[ACTIVITY]
Scan the records below for the line with "ATOM 177 N N" and the line with "ATOM 185 O O". Repeat those two lines and every line between them exactly, and nothing else.

[SUPPLIED ENTRIES]
-*-

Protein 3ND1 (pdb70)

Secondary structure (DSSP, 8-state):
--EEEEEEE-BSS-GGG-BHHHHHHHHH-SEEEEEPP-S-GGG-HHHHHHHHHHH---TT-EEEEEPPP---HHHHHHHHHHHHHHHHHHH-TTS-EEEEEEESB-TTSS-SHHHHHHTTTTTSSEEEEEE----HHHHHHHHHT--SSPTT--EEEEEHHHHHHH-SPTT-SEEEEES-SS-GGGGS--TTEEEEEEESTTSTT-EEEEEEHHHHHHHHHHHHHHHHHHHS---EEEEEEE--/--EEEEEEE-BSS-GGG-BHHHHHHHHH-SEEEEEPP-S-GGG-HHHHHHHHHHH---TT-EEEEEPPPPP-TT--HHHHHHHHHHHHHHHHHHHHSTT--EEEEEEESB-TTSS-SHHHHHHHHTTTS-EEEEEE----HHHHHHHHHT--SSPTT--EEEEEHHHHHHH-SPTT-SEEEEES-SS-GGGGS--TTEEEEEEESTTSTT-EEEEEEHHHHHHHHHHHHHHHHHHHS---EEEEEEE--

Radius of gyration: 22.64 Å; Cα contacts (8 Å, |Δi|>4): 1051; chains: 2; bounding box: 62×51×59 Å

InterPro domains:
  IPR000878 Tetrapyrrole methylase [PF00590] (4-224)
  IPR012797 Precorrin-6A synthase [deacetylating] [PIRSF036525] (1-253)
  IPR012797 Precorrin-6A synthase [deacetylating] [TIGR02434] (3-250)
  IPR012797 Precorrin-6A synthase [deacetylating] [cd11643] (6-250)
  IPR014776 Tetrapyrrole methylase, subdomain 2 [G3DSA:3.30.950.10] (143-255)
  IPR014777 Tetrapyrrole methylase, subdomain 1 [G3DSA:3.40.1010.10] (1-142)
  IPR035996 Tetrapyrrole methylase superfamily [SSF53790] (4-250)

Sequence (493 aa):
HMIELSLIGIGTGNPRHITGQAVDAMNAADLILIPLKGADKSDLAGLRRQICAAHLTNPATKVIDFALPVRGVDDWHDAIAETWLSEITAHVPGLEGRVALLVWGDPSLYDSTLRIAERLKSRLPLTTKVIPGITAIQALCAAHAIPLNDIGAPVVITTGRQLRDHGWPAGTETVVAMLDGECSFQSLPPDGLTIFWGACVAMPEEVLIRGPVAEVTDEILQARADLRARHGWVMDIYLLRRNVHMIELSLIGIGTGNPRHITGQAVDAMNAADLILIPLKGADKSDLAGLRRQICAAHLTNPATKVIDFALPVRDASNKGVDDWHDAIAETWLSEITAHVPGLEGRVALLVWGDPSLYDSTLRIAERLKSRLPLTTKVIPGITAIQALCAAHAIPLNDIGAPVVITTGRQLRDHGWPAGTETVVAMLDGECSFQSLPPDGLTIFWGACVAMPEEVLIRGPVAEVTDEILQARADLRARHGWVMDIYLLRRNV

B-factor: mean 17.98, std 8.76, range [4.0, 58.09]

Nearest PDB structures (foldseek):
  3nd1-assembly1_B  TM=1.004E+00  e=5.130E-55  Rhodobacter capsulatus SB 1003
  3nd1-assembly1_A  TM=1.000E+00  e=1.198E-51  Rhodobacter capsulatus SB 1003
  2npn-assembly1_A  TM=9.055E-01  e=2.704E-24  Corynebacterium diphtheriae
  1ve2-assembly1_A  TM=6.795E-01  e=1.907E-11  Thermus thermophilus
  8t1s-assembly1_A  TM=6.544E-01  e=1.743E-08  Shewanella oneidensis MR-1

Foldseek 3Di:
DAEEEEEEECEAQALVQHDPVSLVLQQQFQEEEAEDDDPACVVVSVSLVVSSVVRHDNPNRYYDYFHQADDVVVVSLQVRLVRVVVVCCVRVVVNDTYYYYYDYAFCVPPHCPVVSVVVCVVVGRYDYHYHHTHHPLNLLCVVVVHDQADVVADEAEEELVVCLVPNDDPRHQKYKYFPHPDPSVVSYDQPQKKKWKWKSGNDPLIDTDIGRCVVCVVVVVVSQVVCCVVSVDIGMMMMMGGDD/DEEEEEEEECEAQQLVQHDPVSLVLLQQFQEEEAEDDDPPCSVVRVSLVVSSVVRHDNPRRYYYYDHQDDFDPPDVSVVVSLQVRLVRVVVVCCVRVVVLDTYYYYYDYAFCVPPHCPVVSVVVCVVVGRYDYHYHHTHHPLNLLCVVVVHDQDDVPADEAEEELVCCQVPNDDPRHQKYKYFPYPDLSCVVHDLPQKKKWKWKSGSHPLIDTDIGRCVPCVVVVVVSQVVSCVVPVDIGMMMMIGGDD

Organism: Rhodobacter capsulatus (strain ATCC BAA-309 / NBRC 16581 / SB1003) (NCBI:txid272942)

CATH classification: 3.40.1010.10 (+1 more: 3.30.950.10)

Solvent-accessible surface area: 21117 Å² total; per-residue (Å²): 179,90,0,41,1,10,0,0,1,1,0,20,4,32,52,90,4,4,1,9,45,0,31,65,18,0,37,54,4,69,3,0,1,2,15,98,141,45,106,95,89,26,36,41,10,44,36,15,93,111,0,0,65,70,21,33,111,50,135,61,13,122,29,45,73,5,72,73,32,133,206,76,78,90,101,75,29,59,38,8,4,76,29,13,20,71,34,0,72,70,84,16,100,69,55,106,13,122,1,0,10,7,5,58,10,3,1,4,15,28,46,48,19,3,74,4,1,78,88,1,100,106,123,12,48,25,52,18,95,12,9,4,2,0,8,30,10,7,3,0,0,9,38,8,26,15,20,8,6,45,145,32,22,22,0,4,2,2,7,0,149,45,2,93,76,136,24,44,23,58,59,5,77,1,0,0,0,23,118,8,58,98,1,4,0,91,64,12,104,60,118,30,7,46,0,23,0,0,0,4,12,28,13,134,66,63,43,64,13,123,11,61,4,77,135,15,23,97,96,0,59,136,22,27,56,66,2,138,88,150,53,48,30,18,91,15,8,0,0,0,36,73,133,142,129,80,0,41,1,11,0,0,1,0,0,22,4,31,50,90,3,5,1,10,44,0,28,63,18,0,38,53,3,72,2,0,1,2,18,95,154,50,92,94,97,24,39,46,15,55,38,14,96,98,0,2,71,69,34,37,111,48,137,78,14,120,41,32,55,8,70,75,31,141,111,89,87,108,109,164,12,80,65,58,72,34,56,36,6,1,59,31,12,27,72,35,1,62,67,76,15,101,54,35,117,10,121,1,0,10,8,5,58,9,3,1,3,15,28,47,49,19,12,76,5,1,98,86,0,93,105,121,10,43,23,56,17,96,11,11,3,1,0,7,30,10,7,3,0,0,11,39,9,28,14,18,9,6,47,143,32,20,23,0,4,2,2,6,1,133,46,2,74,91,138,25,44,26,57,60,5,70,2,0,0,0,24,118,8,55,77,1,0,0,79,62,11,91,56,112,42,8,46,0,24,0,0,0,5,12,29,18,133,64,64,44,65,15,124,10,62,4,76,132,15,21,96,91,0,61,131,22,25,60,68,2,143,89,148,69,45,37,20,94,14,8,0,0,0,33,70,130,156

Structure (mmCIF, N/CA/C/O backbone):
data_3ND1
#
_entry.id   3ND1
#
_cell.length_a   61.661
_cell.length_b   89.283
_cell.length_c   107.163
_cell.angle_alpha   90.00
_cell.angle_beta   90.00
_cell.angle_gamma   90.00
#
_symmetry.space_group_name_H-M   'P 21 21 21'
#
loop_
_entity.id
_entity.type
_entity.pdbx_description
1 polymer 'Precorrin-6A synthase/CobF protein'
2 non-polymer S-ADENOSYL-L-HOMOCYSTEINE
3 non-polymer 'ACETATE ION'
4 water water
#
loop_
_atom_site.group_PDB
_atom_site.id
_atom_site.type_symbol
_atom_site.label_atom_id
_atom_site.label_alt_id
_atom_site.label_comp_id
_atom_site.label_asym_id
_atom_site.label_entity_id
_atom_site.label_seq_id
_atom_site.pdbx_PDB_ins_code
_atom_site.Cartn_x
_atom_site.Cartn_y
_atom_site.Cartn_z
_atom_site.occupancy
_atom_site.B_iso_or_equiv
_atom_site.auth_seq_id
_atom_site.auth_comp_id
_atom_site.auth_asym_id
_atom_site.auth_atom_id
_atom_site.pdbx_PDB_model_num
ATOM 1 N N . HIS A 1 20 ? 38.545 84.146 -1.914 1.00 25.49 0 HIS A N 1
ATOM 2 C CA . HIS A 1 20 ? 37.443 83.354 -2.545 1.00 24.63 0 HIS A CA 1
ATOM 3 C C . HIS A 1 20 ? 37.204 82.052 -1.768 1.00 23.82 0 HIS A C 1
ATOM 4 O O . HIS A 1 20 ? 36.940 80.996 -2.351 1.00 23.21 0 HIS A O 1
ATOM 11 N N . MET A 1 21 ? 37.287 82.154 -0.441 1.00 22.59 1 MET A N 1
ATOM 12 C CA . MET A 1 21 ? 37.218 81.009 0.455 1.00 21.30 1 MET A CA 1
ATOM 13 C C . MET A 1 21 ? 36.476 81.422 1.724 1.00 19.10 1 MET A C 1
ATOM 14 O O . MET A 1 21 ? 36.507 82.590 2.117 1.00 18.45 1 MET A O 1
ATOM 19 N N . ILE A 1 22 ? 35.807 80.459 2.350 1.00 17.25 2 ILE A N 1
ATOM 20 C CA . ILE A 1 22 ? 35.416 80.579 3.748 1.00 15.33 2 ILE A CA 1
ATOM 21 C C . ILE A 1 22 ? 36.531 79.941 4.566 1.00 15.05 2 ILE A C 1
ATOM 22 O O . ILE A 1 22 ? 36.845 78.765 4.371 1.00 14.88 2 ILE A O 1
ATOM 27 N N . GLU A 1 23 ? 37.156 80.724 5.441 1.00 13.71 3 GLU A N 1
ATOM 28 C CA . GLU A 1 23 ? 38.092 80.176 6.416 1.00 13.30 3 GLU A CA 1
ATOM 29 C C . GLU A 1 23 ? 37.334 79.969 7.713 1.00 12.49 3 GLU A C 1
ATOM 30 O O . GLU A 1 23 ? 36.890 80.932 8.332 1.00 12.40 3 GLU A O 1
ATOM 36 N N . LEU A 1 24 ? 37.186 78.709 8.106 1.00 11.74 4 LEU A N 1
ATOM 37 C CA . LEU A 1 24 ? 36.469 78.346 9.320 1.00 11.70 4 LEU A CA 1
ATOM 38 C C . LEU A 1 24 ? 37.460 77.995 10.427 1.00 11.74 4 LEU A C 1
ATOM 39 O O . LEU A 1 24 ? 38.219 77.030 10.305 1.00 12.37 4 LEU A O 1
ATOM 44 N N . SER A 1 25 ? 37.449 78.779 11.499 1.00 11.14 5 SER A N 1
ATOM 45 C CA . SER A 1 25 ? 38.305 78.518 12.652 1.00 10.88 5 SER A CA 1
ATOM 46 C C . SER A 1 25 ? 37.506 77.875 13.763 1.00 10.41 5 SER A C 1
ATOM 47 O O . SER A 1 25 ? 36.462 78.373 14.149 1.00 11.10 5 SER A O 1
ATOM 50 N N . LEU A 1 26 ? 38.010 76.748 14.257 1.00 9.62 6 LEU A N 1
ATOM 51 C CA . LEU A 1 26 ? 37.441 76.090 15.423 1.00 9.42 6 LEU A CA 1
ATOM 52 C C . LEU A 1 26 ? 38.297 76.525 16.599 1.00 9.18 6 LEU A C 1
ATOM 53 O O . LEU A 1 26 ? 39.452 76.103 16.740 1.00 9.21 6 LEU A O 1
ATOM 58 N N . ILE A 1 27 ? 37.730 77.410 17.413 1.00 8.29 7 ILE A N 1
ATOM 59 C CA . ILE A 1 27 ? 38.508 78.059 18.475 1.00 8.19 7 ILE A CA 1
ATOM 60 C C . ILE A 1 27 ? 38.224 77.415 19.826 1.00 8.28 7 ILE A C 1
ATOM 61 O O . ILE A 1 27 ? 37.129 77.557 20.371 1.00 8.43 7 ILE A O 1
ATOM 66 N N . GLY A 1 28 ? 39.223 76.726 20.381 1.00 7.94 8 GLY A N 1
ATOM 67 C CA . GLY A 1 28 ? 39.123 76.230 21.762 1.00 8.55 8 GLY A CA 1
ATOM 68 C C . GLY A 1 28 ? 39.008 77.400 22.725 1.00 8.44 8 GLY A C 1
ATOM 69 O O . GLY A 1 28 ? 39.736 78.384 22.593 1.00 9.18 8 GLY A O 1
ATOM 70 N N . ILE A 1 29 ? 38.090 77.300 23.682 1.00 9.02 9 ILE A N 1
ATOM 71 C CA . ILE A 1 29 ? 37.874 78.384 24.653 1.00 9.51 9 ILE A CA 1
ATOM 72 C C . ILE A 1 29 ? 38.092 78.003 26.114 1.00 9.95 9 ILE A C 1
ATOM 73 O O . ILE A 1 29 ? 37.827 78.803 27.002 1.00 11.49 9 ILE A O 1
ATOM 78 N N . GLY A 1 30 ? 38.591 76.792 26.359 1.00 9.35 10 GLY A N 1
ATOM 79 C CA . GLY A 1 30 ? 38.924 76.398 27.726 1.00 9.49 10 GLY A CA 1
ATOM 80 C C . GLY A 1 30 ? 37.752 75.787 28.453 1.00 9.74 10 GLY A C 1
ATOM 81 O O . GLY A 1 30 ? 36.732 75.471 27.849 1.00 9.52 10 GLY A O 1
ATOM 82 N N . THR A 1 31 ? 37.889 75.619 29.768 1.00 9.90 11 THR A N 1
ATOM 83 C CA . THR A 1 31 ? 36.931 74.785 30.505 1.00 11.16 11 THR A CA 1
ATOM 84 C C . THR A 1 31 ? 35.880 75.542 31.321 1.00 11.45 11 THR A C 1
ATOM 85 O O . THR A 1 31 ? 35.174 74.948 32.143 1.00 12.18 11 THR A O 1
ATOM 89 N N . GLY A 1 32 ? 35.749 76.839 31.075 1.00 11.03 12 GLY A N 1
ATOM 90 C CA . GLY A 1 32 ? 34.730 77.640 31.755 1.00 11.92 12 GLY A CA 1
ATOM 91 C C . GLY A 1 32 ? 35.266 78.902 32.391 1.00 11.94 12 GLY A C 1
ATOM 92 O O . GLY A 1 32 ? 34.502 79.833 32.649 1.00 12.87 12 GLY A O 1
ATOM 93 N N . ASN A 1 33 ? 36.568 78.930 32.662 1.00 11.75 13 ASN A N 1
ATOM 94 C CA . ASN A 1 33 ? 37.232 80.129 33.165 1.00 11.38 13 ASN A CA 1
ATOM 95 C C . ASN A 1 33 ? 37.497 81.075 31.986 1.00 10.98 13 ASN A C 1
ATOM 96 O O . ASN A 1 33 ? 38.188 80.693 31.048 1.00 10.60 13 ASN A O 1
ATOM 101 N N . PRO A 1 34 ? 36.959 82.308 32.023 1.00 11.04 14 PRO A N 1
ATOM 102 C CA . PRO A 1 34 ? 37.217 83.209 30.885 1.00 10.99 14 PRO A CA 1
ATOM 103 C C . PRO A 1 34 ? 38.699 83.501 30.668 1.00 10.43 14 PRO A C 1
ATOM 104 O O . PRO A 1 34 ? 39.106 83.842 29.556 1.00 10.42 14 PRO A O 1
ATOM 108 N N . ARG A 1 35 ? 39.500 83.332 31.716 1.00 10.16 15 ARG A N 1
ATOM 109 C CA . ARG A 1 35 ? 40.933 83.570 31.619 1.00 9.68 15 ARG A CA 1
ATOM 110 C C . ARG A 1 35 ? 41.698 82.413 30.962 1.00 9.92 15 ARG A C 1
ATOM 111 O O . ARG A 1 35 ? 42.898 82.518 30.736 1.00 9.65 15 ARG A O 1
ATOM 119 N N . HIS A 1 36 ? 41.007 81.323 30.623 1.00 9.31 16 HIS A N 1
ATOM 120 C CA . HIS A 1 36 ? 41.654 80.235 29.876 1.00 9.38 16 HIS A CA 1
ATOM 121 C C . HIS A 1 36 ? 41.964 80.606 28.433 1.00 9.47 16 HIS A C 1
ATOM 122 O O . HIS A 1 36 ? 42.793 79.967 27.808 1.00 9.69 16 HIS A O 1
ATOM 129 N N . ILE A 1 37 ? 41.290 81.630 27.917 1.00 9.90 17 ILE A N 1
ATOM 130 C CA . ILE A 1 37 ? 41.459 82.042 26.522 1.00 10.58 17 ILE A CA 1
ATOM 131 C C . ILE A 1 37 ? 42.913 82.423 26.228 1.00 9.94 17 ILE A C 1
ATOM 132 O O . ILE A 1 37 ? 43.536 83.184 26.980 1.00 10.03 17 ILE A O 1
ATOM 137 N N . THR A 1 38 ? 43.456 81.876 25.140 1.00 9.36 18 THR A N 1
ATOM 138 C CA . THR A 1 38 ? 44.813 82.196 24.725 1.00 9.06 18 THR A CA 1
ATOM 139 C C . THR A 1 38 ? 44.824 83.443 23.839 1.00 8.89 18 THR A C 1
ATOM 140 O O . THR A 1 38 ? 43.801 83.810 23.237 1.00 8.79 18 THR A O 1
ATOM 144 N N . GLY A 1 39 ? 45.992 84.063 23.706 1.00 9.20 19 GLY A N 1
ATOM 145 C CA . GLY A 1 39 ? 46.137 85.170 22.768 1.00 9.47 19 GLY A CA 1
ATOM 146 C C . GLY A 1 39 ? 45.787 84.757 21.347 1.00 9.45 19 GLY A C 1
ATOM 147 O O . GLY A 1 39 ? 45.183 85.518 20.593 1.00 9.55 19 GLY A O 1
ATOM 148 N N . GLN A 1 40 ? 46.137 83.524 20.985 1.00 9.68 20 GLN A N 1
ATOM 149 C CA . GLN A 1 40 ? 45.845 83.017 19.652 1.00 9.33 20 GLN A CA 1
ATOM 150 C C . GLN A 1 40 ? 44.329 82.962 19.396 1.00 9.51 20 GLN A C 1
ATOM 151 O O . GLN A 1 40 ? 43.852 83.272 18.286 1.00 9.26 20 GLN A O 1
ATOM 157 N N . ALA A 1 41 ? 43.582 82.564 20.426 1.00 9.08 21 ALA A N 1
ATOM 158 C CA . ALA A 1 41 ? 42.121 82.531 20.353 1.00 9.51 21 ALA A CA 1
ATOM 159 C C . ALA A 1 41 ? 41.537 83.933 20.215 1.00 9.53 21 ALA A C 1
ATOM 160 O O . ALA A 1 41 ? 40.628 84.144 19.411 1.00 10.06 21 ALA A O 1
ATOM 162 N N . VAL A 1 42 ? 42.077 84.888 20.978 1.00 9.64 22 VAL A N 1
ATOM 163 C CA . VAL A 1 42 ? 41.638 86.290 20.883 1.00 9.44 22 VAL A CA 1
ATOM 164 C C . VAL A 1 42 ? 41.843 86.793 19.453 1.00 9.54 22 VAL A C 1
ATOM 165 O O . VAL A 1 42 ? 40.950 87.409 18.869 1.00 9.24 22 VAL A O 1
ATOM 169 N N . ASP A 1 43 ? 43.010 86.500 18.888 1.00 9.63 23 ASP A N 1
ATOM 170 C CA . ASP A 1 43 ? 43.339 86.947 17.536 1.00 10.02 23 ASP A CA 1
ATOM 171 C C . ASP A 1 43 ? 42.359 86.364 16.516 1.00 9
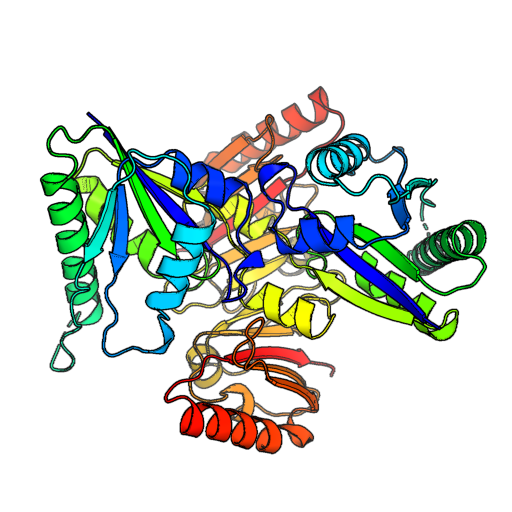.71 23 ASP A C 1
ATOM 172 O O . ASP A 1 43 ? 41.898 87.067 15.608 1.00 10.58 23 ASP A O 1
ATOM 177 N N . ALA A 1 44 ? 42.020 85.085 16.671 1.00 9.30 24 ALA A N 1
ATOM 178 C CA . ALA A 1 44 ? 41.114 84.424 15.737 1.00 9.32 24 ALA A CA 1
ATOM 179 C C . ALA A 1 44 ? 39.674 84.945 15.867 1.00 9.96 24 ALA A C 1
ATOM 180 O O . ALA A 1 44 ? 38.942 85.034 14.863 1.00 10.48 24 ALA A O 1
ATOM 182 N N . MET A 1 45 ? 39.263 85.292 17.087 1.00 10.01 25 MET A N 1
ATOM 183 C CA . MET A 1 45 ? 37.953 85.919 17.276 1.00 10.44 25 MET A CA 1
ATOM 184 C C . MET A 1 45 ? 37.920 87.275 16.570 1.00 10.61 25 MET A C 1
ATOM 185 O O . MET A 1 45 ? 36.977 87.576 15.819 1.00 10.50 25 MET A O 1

-*-

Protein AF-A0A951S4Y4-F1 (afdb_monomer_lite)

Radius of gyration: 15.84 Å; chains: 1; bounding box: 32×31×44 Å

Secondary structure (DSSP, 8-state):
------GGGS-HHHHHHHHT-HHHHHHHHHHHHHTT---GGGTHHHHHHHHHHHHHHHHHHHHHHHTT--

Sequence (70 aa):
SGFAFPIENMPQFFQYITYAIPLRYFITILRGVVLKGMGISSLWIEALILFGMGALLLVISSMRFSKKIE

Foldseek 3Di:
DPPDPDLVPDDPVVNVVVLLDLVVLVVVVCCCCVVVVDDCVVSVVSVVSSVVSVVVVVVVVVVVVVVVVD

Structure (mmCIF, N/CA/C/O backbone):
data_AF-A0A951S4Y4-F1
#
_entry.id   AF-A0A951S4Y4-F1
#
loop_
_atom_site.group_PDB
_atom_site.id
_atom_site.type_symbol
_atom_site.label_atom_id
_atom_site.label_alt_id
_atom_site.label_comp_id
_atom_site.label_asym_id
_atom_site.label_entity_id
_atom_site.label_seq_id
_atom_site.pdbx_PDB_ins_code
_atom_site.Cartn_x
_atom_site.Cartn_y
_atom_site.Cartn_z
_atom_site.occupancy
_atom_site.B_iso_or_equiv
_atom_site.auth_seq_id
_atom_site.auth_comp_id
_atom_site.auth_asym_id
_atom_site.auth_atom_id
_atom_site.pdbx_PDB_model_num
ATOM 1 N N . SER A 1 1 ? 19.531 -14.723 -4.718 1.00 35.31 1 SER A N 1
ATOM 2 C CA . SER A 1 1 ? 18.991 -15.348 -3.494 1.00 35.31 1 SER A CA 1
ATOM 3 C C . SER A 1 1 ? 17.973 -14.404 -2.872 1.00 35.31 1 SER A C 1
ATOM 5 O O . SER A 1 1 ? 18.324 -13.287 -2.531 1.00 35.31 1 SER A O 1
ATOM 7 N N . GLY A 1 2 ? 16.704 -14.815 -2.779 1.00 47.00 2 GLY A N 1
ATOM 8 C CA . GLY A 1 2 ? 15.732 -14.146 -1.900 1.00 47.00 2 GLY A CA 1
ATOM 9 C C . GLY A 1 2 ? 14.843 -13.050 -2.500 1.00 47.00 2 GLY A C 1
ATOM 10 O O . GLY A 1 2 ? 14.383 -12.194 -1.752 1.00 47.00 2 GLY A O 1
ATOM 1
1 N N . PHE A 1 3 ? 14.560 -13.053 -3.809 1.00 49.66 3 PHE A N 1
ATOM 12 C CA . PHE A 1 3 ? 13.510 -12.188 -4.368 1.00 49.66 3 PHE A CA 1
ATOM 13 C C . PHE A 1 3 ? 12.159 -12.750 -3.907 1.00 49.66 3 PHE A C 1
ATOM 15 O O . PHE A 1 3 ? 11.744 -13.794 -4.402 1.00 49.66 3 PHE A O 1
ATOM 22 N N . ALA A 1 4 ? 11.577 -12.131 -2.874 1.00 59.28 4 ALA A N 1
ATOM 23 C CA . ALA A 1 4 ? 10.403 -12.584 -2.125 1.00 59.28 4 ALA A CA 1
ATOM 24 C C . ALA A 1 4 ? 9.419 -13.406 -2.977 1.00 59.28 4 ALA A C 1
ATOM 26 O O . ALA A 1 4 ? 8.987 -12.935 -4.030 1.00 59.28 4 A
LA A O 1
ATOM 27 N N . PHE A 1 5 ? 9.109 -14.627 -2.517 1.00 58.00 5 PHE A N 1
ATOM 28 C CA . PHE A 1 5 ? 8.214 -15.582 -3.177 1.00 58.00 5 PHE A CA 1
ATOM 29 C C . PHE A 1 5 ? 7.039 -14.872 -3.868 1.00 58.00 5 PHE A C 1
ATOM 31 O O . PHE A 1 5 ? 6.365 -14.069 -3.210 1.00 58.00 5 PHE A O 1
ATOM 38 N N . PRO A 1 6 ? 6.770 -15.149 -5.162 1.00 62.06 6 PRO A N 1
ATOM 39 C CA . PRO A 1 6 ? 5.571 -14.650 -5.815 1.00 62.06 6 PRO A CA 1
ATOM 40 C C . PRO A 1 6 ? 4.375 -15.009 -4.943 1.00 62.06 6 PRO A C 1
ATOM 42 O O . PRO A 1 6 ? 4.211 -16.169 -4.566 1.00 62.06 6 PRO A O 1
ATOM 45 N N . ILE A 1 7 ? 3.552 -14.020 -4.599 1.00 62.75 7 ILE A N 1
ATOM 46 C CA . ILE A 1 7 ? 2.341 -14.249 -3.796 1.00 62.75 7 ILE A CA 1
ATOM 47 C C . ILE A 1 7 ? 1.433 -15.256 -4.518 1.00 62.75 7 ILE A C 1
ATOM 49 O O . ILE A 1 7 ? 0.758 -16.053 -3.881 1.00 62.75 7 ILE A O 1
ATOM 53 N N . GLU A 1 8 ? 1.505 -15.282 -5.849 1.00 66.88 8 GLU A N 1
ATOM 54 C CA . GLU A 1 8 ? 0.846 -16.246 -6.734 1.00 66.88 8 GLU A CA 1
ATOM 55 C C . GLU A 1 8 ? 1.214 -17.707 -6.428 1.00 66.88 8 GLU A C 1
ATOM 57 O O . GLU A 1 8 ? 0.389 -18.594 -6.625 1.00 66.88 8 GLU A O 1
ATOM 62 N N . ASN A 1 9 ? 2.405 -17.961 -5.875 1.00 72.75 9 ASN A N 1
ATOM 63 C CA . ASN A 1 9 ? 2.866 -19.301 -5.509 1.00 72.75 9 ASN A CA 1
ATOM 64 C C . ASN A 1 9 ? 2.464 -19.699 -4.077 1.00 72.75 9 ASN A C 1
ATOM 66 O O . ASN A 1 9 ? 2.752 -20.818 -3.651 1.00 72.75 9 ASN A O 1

-*-

[ANSWER FOR THE TASK]
ATOM 177 N N . ALA A 1 44 ? 42.020 85.085 16.671 1.00 9.30 24 ALA A N 1
ATOM 178 C CA . ALA A 1 44 ? 41.114 84.424 15.737 1.00 9.32 24 ALA A CA 1
ATOM 179 C C . ALA A 1 44 ? 39.674 84.945 15.867 1.00 9.96 24 ALA A C 1
ATOM 180 O O . ALA A 1 44 ? 38.942 85.034 14.863 1.00 10.48 24 ALA A O 1
ATOM 182 N N . MET A 1 45 ? 39.263 85.292 17.087 1.00 10.01 25 MET A N 1
ATOM 183 C CA . MET A 1 45 ? 37.953 85.919 17.276 1.00 10.44 25 MET A CA 1
ATOM 184 C C . MET A 1 45 ? 37.920 87.275 16.570 1.00 10.61 25 MET A C 1
ATOM 185 O O . MET A 1 45 ? 36.977 87.576 15.819 1.00 10.50 25 MET A O 1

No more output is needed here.